Angel still sat with her eyes on the ground, and made no sign whatever. Truly, this Angel was a stranger, an alien, and ill-understood!

"It was for your own sake I have been holding back," he resumed with an effort—was he sure that he was speaking the truth? "I am a busy, self-centred man—I live in a groove—I feared your gay young life would be dull—with me."

"Never dull with you, Philip—you know that," she murmured under her breath.

"Will you think it over, and give me an answer when I come out on Wednesday?"

Angel made no reply. Her cousin looked at her downcast eyes, her twitching nostrils, and resumed, "If you wish to return home, of course I will do all in my power to help you." As he continued his voice was less steady, some inward barrier seemed to have given way under a confused pressure of emotion. "If you decide to stay—and I hope from my heart you will—then," and he stooped and kissed her hand, "when I come again, wear a flower in your dress."

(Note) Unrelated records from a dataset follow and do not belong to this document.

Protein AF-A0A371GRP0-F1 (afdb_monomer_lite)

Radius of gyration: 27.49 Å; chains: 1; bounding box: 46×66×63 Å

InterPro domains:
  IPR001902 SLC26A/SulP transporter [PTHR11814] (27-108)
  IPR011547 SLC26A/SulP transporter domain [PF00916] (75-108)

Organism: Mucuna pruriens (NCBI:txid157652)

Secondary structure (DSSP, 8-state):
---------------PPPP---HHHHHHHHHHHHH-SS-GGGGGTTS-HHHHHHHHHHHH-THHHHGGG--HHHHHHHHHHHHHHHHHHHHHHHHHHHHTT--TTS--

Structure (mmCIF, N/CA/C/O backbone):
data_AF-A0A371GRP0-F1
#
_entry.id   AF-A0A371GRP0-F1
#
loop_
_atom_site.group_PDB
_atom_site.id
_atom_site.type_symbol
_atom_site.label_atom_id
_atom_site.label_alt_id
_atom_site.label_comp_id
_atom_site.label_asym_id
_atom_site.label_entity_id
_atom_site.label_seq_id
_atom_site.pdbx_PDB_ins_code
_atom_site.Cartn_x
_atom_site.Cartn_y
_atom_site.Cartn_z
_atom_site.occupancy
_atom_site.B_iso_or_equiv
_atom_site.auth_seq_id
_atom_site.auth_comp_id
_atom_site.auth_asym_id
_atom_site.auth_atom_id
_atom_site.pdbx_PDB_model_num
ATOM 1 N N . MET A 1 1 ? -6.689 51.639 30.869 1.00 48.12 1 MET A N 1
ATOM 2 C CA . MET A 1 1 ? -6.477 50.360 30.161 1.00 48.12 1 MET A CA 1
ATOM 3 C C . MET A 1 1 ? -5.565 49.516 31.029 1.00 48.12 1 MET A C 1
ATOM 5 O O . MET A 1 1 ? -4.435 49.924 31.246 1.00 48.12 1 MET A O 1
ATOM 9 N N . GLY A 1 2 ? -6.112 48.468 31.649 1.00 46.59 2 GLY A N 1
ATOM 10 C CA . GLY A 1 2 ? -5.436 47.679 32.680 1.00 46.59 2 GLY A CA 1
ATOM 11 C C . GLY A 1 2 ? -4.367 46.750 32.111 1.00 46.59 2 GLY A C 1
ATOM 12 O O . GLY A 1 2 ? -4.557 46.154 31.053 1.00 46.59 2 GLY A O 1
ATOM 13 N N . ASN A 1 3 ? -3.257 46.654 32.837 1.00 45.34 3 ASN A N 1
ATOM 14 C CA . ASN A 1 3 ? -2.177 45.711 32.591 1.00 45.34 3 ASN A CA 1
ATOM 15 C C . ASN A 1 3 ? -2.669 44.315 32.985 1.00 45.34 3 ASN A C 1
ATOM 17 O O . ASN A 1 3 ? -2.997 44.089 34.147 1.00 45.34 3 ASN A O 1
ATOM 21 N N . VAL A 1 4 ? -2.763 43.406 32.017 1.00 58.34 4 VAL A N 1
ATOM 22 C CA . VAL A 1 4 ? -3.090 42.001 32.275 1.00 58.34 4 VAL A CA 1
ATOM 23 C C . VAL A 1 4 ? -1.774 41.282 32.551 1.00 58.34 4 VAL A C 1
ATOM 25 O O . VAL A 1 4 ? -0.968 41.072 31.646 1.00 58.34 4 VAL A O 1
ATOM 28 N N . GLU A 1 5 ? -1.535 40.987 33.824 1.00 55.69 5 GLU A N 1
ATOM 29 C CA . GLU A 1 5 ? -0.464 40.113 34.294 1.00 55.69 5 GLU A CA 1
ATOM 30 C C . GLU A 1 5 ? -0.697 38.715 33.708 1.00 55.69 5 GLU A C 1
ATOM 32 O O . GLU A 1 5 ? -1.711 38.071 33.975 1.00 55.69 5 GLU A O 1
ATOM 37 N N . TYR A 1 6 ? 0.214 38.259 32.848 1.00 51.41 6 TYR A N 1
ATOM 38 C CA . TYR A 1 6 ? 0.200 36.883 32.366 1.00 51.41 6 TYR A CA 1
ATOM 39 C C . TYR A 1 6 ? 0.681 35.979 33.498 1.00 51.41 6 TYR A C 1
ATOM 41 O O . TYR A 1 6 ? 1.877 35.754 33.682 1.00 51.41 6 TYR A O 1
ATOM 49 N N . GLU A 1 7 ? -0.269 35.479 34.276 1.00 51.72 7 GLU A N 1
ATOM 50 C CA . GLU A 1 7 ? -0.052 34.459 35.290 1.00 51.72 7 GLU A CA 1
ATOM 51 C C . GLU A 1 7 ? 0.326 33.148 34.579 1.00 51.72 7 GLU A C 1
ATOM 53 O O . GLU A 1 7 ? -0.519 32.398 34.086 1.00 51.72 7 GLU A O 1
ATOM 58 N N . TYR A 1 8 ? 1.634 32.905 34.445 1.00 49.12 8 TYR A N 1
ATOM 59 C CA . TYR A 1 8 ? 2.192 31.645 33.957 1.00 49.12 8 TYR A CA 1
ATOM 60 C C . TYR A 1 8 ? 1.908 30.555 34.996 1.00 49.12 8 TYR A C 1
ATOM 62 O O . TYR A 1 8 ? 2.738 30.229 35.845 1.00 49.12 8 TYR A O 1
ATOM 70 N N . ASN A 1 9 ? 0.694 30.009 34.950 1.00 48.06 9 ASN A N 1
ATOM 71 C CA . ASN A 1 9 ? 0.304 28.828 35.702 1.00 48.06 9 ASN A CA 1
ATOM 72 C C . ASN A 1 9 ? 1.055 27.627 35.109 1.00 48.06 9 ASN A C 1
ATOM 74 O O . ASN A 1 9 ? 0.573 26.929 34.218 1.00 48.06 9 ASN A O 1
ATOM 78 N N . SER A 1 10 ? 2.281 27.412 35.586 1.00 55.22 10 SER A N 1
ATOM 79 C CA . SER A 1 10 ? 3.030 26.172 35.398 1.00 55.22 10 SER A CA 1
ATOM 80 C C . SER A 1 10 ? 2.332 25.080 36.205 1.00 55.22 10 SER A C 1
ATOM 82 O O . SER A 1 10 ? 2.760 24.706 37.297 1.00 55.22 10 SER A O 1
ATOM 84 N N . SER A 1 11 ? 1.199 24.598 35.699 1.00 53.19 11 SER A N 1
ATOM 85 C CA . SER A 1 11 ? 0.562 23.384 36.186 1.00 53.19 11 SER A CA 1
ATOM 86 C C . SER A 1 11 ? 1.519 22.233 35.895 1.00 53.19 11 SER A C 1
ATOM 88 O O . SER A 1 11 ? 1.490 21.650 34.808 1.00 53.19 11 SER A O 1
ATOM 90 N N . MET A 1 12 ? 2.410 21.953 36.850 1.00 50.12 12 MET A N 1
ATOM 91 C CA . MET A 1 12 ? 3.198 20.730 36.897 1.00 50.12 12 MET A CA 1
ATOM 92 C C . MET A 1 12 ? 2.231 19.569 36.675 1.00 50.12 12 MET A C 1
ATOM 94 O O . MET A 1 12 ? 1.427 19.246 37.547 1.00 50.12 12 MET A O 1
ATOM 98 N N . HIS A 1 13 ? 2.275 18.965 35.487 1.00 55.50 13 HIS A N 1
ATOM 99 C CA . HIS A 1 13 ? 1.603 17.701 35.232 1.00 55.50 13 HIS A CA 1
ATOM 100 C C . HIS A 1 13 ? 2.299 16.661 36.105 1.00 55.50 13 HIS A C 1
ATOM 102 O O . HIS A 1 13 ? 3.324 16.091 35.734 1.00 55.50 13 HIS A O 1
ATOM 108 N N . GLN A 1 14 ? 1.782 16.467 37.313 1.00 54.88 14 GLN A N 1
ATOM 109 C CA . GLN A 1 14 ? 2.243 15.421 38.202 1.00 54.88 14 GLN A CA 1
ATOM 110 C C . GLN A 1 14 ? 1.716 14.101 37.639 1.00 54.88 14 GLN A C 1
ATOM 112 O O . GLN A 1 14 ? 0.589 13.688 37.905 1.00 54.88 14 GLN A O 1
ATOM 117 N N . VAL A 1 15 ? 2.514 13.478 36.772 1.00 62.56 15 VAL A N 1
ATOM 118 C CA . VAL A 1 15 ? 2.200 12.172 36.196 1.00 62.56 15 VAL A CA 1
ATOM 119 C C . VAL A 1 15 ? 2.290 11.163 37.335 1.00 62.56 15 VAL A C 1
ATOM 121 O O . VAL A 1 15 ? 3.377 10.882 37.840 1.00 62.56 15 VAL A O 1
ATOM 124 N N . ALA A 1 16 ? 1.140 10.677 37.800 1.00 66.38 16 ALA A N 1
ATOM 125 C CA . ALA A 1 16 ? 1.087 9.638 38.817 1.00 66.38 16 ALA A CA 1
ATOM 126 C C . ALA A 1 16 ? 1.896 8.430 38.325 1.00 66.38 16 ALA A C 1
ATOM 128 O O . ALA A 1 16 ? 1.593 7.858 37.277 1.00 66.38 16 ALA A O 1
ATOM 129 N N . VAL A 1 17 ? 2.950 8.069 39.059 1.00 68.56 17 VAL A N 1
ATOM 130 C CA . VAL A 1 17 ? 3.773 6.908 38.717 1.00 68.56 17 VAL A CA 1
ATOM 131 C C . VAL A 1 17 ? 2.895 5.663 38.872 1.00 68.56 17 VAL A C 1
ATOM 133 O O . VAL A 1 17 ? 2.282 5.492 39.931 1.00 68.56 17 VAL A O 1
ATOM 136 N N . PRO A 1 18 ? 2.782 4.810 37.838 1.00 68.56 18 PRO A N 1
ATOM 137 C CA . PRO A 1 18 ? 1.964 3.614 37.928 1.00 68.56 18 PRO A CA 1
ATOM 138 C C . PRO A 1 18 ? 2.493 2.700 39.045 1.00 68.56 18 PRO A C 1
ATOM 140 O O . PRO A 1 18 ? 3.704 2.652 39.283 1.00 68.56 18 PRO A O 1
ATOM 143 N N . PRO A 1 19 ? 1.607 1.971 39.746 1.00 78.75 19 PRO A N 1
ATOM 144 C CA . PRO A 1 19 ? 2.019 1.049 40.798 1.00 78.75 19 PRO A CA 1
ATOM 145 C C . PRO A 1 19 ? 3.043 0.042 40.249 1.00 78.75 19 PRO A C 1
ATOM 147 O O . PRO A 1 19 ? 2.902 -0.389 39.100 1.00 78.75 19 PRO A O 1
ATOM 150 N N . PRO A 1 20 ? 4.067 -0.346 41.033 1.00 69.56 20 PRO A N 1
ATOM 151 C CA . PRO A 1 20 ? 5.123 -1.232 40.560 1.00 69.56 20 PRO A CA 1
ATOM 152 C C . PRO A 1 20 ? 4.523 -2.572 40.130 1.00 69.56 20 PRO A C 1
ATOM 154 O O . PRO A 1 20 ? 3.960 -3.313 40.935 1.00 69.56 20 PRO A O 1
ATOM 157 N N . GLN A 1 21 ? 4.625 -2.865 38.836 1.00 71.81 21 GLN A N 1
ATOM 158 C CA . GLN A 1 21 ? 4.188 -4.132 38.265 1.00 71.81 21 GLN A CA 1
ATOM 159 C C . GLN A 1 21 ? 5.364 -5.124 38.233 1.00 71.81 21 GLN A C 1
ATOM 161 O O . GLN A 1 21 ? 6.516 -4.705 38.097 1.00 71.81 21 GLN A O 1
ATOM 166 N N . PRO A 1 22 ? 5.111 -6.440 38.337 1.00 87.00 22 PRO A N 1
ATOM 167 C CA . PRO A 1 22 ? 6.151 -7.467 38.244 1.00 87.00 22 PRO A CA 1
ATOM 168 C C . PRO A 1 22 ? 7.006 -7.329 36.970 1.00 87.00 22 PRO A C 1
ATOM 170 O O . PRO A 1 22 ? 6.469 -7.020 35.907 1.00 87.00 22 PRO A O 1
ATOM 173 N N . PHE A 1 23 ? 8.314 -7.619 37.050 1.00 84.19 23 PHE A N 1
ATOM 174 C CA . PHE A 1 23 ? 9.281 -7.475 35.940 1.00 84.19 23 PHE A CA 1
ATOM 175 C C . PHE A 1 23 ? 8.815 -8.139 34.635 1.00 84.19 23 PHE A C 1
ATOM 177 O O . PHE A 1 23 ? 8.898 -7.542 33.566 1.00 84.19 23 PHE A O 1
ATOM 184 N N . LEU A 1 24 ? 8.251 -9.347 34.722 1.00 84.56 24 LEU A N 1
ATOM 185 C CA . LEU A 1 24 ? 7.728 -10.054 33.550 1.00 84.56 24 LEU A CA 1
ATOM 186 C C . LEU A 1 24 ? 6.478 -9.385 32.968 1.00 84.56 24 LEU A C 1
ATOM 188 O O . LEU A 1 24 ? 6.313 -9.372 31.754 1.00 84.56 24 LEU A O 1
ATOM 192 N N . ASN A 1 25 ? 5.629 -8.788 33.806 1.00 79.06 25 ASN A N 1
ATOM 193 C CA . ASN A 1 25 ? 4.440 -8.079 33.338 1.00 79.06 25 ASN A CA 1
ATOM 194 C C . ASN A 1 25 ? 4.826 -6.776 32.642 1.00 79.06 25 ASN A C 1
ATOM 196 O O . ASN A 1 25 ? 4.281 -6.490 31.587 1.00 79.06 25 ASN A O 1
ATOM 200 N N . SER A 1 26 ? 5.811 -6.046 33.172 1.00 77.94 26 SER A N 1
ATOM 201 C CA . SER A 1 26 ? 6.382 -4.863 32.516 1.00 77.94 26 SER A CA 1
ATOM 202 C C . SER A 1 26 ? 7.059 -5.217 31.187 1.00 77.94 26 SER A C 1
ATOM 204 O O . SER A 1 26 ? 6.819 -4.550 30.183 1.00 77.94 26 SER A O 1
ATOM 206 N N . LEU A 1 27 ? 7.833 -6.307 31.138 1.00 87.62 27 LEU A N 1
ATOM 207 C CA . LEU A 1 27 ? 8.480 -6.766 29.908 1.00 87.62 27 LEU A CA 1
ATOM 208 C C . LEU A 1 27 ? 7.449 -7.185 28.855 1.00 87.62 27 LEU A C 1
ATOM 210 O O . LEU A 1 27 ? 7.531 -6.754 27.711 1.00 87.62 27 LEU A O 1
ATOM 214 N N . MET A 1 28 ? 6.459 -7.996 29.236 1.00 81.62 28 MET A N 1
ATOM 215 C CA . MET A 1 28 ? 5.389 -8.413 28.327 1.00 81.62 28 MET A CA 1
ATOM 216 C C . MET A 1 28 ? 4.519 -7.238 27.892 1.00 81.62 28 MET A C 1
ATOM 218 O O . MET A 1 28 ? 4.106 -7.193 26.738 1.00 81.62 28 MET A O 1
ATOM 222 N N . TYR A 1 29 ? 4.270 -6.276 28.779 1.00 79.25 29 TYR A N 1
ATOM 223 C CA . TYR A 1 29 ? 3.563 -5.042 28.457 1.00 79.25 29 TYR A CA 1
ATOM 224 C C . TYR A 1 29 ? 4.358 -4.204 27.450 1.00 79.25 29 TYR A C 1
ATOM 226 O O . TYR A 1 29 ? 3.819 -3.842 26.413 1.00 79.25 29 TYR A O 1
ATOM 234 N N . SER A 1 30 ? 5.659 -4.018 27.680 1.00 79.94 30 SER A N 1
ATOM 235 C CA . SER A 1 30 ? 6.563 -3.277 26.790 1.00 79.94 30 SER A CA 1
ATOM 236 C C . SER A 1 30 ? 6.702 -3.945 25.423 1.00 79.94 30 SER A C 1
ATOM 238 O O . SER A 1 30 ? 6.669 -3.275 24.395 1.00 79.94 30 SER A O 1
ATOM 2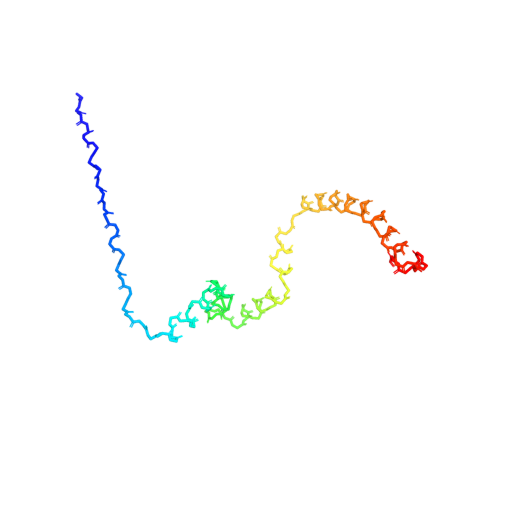40 N N . LEU A 1 31 ? 6.814 -5.276 25.379 1.00 85.06 31 LEU A N 1
ATOM 241 C CA . LEU A 1 31 ? 6.831 -6.023 24.122 1.00 85.06 31 LEU A CA 1
ATOM 242 C C . LEU A 1 31 ? 5.486 -5.930 23.402 1.00 85.06 31 LEU A C 1
ATOM 244 O O . LEU A 1 31 ? 5.457 -5.710 22.195 1.00 85.06 31 LEU A O 1
ATOM 248 N N . LYS A 1 32 ? 4.371 -6.055 24.124 1.00 78.44 32 LYS A N 1
ATOM 249 C CA . LYS A 1 32 ? 3.037 -5.903 23.544 1.00 78.44 32 LYS A CA 1
ATOM 250 C 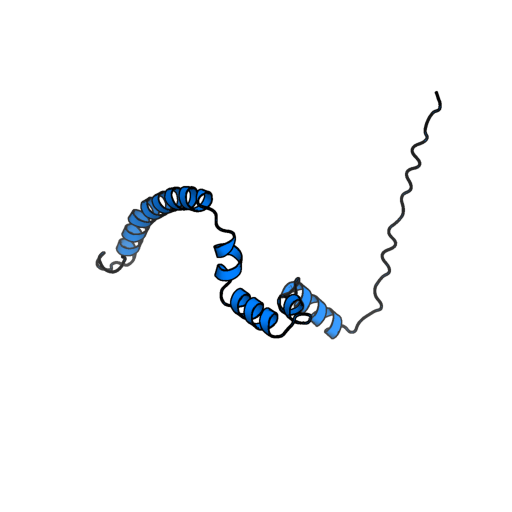C . LYS A 1 32 ? 2.824 -4.492 22.987 1.00 78.44 32 LYS A C 1
ATOM 252 O O . LYS A 1 32 ? 2.293 -4.379 21.891 1.00 78.44 32 LYS A O 1
ATOM 257 N N . GLU A 1 33 ? 3.282 -3.451 23.679 1.00 75.81 33 GLU A N 1
ATOM 258 C CA . GLU A 1 33 ? 3.269 -2.070 23.178 1.00 75.81 33 GLU A CA 1
ATOM 259 C C . GLU A 1 33 ? 4.198 -1.873 21.976 1.00 75.81 33 GLU A C 1
ATOM 261 O O . GLU A 1 33 ? 3.845 -1.154 21.048 1.00 75.81 33 GLU A O 1
ATOM 266 N N . THR A 1 34 ? 5.358 -2.534 21.951 1.00 80.88 34 THR A N 1
ATOM 267 C CA . THR A 1 34 ? 6.326 -2.398 20.849 1.00 80.88 34 THR A CA 1
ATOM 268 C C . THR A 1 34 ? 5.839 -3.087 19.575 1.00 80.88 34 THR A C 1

Mrs. Gordon was sitting under the fly of her tent engrossed in a novel, when Major Gascoigne galloped up on Wednesday afternoon, having covered the forty miles which lay between Marwar and the camp in an extraordinarily short time. He had three horses posted on the road, and the bay Arab he rode was in a lather. Why this unusual haste? was Mrs. Gordon's mental interrogation. The reply came in a flash of prophetic insight. She interpreted her visitor's strange air of repressed excitement, his reckless ride; he had spoken to Angel, and had come for her reply.

"Where is Angel?" he asked, as soon as he had dismounted and exchanged a few words of greeting.

"Down by the well near the tamarinds, reading. Perhaps you will take her these letters?" suggested clever Mrs. Gordon, selecting two from a budget he had delivered; "and bring her back to tea."

"All right," he replied, "I'll be postman;" and without further parley, but with suspicious alacrity, he departed. In a short time he came in sight of Angel. She was sitting under the shade of an ancient tamarind—no tree in all the world is more beautiful; a book lay unheeded on her lap.